Your assignment:
For the entries below, repeat exactly each line starting with the one that contains "ATOM 123 N N" and going on through the one that contains "ATOM 134 N N", and no others.

Data supplied:
☆ ☆ ☆ ☆ ☆ ☆ ☆

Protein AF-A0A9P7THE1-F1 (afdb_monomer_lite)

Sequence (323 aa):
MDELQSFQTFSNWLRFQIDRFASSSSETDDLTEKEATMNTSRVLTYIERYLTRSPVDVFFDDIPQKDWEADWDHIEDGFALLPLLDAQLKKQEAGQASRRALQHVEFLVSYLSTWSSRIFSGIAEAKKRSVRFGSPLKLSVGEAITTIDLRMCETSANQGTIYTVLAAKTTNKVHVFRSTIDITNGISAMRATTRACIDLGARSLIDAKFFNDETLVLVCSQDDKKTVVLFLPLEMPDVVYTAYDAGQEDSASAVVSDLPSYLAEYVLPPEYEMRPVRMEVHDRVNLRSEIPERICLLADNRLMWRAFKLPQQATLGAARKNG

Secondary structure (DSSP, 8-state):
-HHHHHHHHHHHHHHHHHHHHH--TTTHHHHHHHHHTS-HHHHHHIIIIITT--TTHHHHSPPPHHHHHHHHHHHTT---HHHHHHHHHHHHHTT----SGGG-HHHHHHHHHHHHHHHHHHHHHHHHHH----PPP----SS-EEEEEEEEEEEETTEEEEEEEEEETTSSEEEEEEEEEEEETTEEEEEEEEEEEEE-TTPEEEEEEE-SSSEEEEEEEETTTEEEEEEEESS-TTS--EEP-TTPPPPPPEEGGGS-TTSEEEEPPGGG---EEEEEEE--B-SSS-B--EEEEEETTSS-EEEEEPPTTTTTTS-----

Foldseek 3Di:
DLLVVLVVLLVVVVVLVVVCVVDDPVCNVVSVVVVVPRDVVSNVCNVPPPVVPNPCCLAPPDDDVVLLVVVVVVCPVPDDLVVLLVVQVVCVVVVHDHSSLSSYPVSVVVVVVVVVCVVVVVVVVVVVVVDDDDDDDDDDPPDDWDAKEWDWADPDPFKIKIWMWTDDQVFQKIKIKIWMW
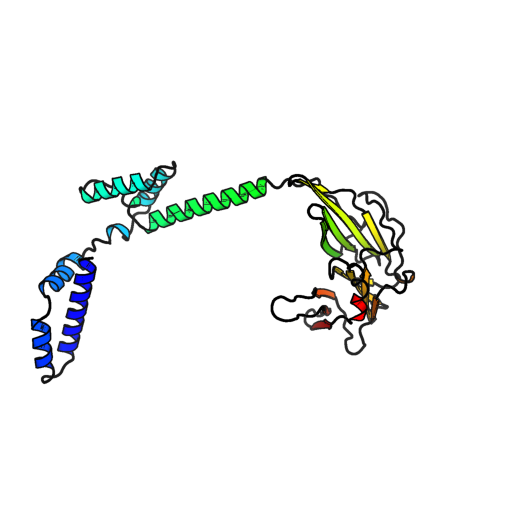GADPNDIDIDWIWIWIERADQWGWQYWYDQDPFWIWTWIDHPVFKTKIKIDTPDAPPIDTGTDDPPDDDDDHHYPVPGDPLIDMDIDDPVRGAAFNDKDWDDFDDDPHTDATWIKTAGPVNPDIDIDGDPPVNCVVPPPPDD

pLDDT: mean 83.44, std 12.44, range [30.69, 97.25]

Radius of gyration: 37.66 Å; chains: 1; bounding box: 78×46×108 Å

Structure (mmCIF, N/CA/C/O backbone):
data_AF-A0A9P7THE1-F1
#
_entry.id   AF-A0A9P7THE1-F1
#
loop_
_atom_site.group_PDB
_atom_site.id
_atom_site.type_symbol
_atom_site.label_atom_id
_atom_site.label_alt_id
_atom_site.label_comp_id
_atom_site.label_asym_id
_atom_site.label_entity_id
_atom_site.label_seq_id
_atom_site.pdbx_PDB_ins_code
_atom_site.Cartn_x
_atom_site.Cartn_y
_atom_site.Cartn_z
_atom_site.occupancy
_atom_site.B_iso_or_equiv
_atom_site.auth_seq_id
_atom_site.auth_comp_id
_atom_site.auth_asym_id
_atom_site.auth_atom_id
_atom_site.pdbx_PDB_model_num
ATOM 1 N N . MET A 1 1 ? -22.018 8.322 45.200 1.00 59.25 1 MET A N 1
ATOM 2 C CA . MET A 1 1 ? -21.244 9.166 46.146 1.00 59.25 1 MET A CA 1
ATOM 3 C C . MET A 1 1 ? -21.292 8.608 47.565 1.00 59.25 1 MET A C 1
ATOM 5 O O . MET A 1 1 ? -20.232 8.443 48.151 1.00 59.25 1 MET A O 1
ATOM 9 N N . ASP A 1 2 ? -22.471 8.271 48.096 1.00 82.50 2 ASP A N 1
ATOM 10 C CA . ASP A 1 2 ? -22.621 7.748 49.466 1.00 82.50 2 ASP A CA 1
ATOM 11 C C . ASP A 1 2 ? -21.997 6.350 49.685 1.00 82.50 2 ASP A C 1
ATOM 13 O O . ASP A 1 2 ? -21.317 6.119 50.683 1.00 82.50 2 ASP A O 1
ATOM 17 N N . GLU A 1 3 ? -22.114 5.444 48.707 1.00 85.44 3 GLU A N 1
ATOM 18 C CA . GLU A 1 3 ? -21.470 4.120 48.749 1.00 85.44 3 GLU A CA 1
ATOM 19 C C . GLU A 1 3 ? -19.940 4.202 48.787 1.00 85.44 3 GLU A C 1
ATOM 21 O O . GLU A 1 3 ? -19.326 3.573 49.637 1.00 85.44 3 GLU A O 1
ATOM 26 N N . LEU A 1 4 ? -19.313 5.021 47.933 1.00 87.38 4 LEU A N 1
ATOM 27 C CA . LEU A 1 4 ? -17.851 5.176 47.903 1.00 87.38 4 LEU A CA 1
ATOM 28 C C . LEU A 1 4 ? -17.304 5.700 49.240 1.00 87.38 4 LEU A C 1
ATOM 30 O O . LEU A 1 4 ? -16.282 5.221 49.727 1.00 87.38 4 LEU A O 1
ATOM 34 N N . GLN A 1 5 ? -17.997 6.660 49.857 1.00 87.88 5 GLN A N 1
ATOM 35 C CA . GLN A 1 5 ? -17.632 7.157 51.187 1.00 87.88 5 GLN A CA 1
ATOM 36 C C . GLN A 1 5 ? -17.831 6.087 52.270 1.00 87.88 5 GLN A C 1
ATOM 38 O O . GLN A 1 5 ? -17.012 5.964 53.186 1.00 87.88 5 GLN A O 1
ATOM 43 N N . SER A 1 6 ? -18.900 5.297 52.163 1.00 86.75 6 SER A N 1
ATOM 44 C CA . SER A 1 6 ? -19.175 4.181 53.071 1.00 86.75 6 SER A CA 1
ATOM 45 C C . SER A 1 6 ? -18.133 3.066 52.917 1.00 86.75 6 SER A C 1
ATOM 47 O O . SER A 1 6 ? -17.641 2.566 53.924 1.00 86.75 6 SER A O 1
ATOM 49 N N . PHE A 1 7 ? -17.689 2.769 51.690 1.00 89.50 7 PHE A N 1
ATOM 50 C CA . PHE A 1 7 ? -16.601 1.835 51.389 1.00 89.50 7 PHE A CA 1
ATOM 51 C C . PHE A 1 7 ? -15.261 2.303 51.956 1.00 89.50 7 PHE A C 1
ATOM 53 O O . PHE A 1 7 ? -14.541 1.506 52.550 1.00 89.50 7 PHE A O 1
ATOM 60 N N . GLN A 1 8 ? -14.919 3.587 51.816 1.00 89.94 8 GLN A N 1
ATOM 61 C CA . GLN A 1 8 ? -13.696 4.147 52.405 1.00 89.94 8 GLN A CA 1
ATOM 62 C C . GLN A 1 8 ? -13.711 4.029 53.931 1.00 89.94 8 GLN A C 1
ATOM 64 O O . GLN A 1 8 ? -12.729 3.605 54.535 1.00 89.94 8 GLN A O 1
ATOM 69 N N . THR A 1 9 ? -14.850 4.349 54.551 1.00 90.50 9 THR A N 1
ATOM 70 C CA . THR A 1 9 ? -15.025 4.240 56.005 1.00 90.50 9 THR A CA 1
ATOM 71 C C . THR A 1 9 ? -14.937 2.780 56.462 1.00 90.50 9 THR A C 1
ATOM 73 O O . THR A 1 9 ? -14.231 2.483 57.422 1.00 90.50 9 THR A O 1
ATOM 76 N N . PHE A 1 10 ? -15.587 1.858 55.745 1.00 91.56 10 PHE A N 1
ATOM 77 C CA . PHE A 1 10 ? -15.493 0.416 55.979 1.00 91.56 10 PHE A CA 1
ATOM 78 C C . PHE A 1 10 ? -14.066 -0.113 55.801 1.00 91.56 10 PHE A C 1
ATOM 80 O O . PHE A 1 10 ? -13.590 -0.863 56.642 1.00 91.56 10 PHE A O 1
ATOM 87 N N . SER A 1 11 ? -13.359 0.301 54.750 1.00 90.69 11 SER A N 1
ATOM 88 C CA . SER A 1 11 ? -11.987 -0.141 54.473 1.00 90.69 11 SER A CA 1
ATOM 89 C C . SER A 1 11 ? -11.019 0.328 55.553 1.00 90.69 11 SER A C 1
ATOM 91 O O . SER A 1 11 ? -10.181 -0.447 56.015 1.00 90.69 11 SER A O 1
ATOM 93 N N . ASN A 1 12 ? -11.173 1.576 56.002 1.00 90.06 12 ASN A N 1
ATOM 94 C CA . ASN A 1 12 ? -10.408 2.117 57.121 1.00 90.06 12 ASN A CA 1
ATOM 95 C C . ASN A 1 12 ? -10.720 1.359 58.417 1.00 90.06 12 ASN A C 1
ATOM 97 O O . ASN A 1 12 ? -9.794 1.008 59.146 1.00 90.06 12 ASN A O 1
ATOM 101 N N . TRP A 1 13 ? -11.997 1.042 58.668 1.00 91.50 13 TRP A N 1
ATOM 102 C CA . TRP A 1 13 ? -12.398 0.216 59.807 1.00 91.50 13 TRP A CA 1
ATOM 103 C C . TRP A 1 13 ? -11.800 -1.189 59.738 1.00 91.50 13 TRP A C 1
ATOM 105 O O . TRP A 1 13 ? -11.224 -1.651 60.716 1.00 91.50 13 TRP A O 1
ATOM 115 N N . LEU A 1 14 ? -11.868 -1.855 58.586 1.00 89.75 14 LEU A N 1
ATOM 116 C CA . LEU A 1 14 ? -11.350 -3.208 58.402 1.00 89.75 14 LEU A CA 1
ATOM 117 C C . LEU A 1 14 ? -9.836 -3.250 58.622 1.00 89.75 14 LEU A C 1
ATOM 119 O O . LEU A 1 14 ? -9.332 -4.147 59.294 1.00 89.75 14 LEU A O 1
ATOM 123 N N . ARG A 1 15 ? -9.113 -2.258 58.094 1.00 88.69 15 ARG A N 1
ATOM 124 C CA . ARG A 1 15 ? -7.669 -2.145 58.298 1.00 88.69 15 ARG A CA 1
ATOM 125 C C . ARG A 1 15 ? -7.323 -1.891 59.763 1.00 88.69 15 ARG A C 1
ATOM 127 O O . ARG A 1 15 ? -6.462 -2.578 60.292 1.00 88.69 15 ARG A O 1
ATOM 134 N N . PHE A 1 16 ? -8.063 -1.007 60.429 1.00 87.38 16 PHE A N 1
ATOM 135 C CA . PHE A 1 16 ? -7.941 -0.793 61.869 1.00 87.38 16 PHE A CA 1
ATOM 136 C C . PHE A 1 16 ? -8.174 -2.083 62.677 1.00 87.38 16 PHE A C 1
ATOM 138 O O . PHE A 1 16 ? -7.423 -2.368 63.605 1.00 87.38 16 PHE A O 1
ATOM 145 N N . GLN A 1 17 ? -9.173 -2.897 62.313 1.00 86.38 17 GLN A N 1
ATOM 146 C CA . GLN A 1 17 ? -9.407 -4.190 62.965 1.00 86.38 17 GLN A CA 1
ATOM 147 C C . GLN A 1 17 ? -8.224 -5.145 62.771 1.00 86.38 17 GLN A C 1
ATOM 149 O O . GLN A 1 17 ? -7.791 -5.768 63.736 1.00 86.38 17 GLN A O 1
ATOM 154 N N . ILE A 1 18 ? -7.677 -5.238 61.554 1.00 86.94 18 ILE A N 1
ATOM 155 C CA . ILE A 1 18 ? -6.494 -6.061 61.255 1.00 86.94 18 ILE A CA 1
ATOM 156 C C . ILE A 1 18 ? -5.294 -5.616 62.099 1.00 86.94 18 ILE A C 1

☆ ☆ ☆ ☆ ☆ ☆ ☆

Exercise result:
ATOM 123 N N . ARG A 1 15 ? -9.113 -2.258 58.094 1.00 88.69 15 ARG A N 1
ATOM 124 C CA . ARG A 1 15 ? -7.669 -2.145 58.298 1.00 88.69 15 ARG A CA 1
ATOM 125 C C . ARG A 1 15 ? -7.323 -1.891 59.763 1.00 88.69 15 ARG A C 1
ATOM 127 O O . ARG A 1 15 ? -6.462 -2.578 60.292 1.00 88.69 15 ARG A O 1
ATOM 134 N N . PHE A 1 16 ? -8.063 -1.007 60.429 1.00 87.38 16 PHE A N 1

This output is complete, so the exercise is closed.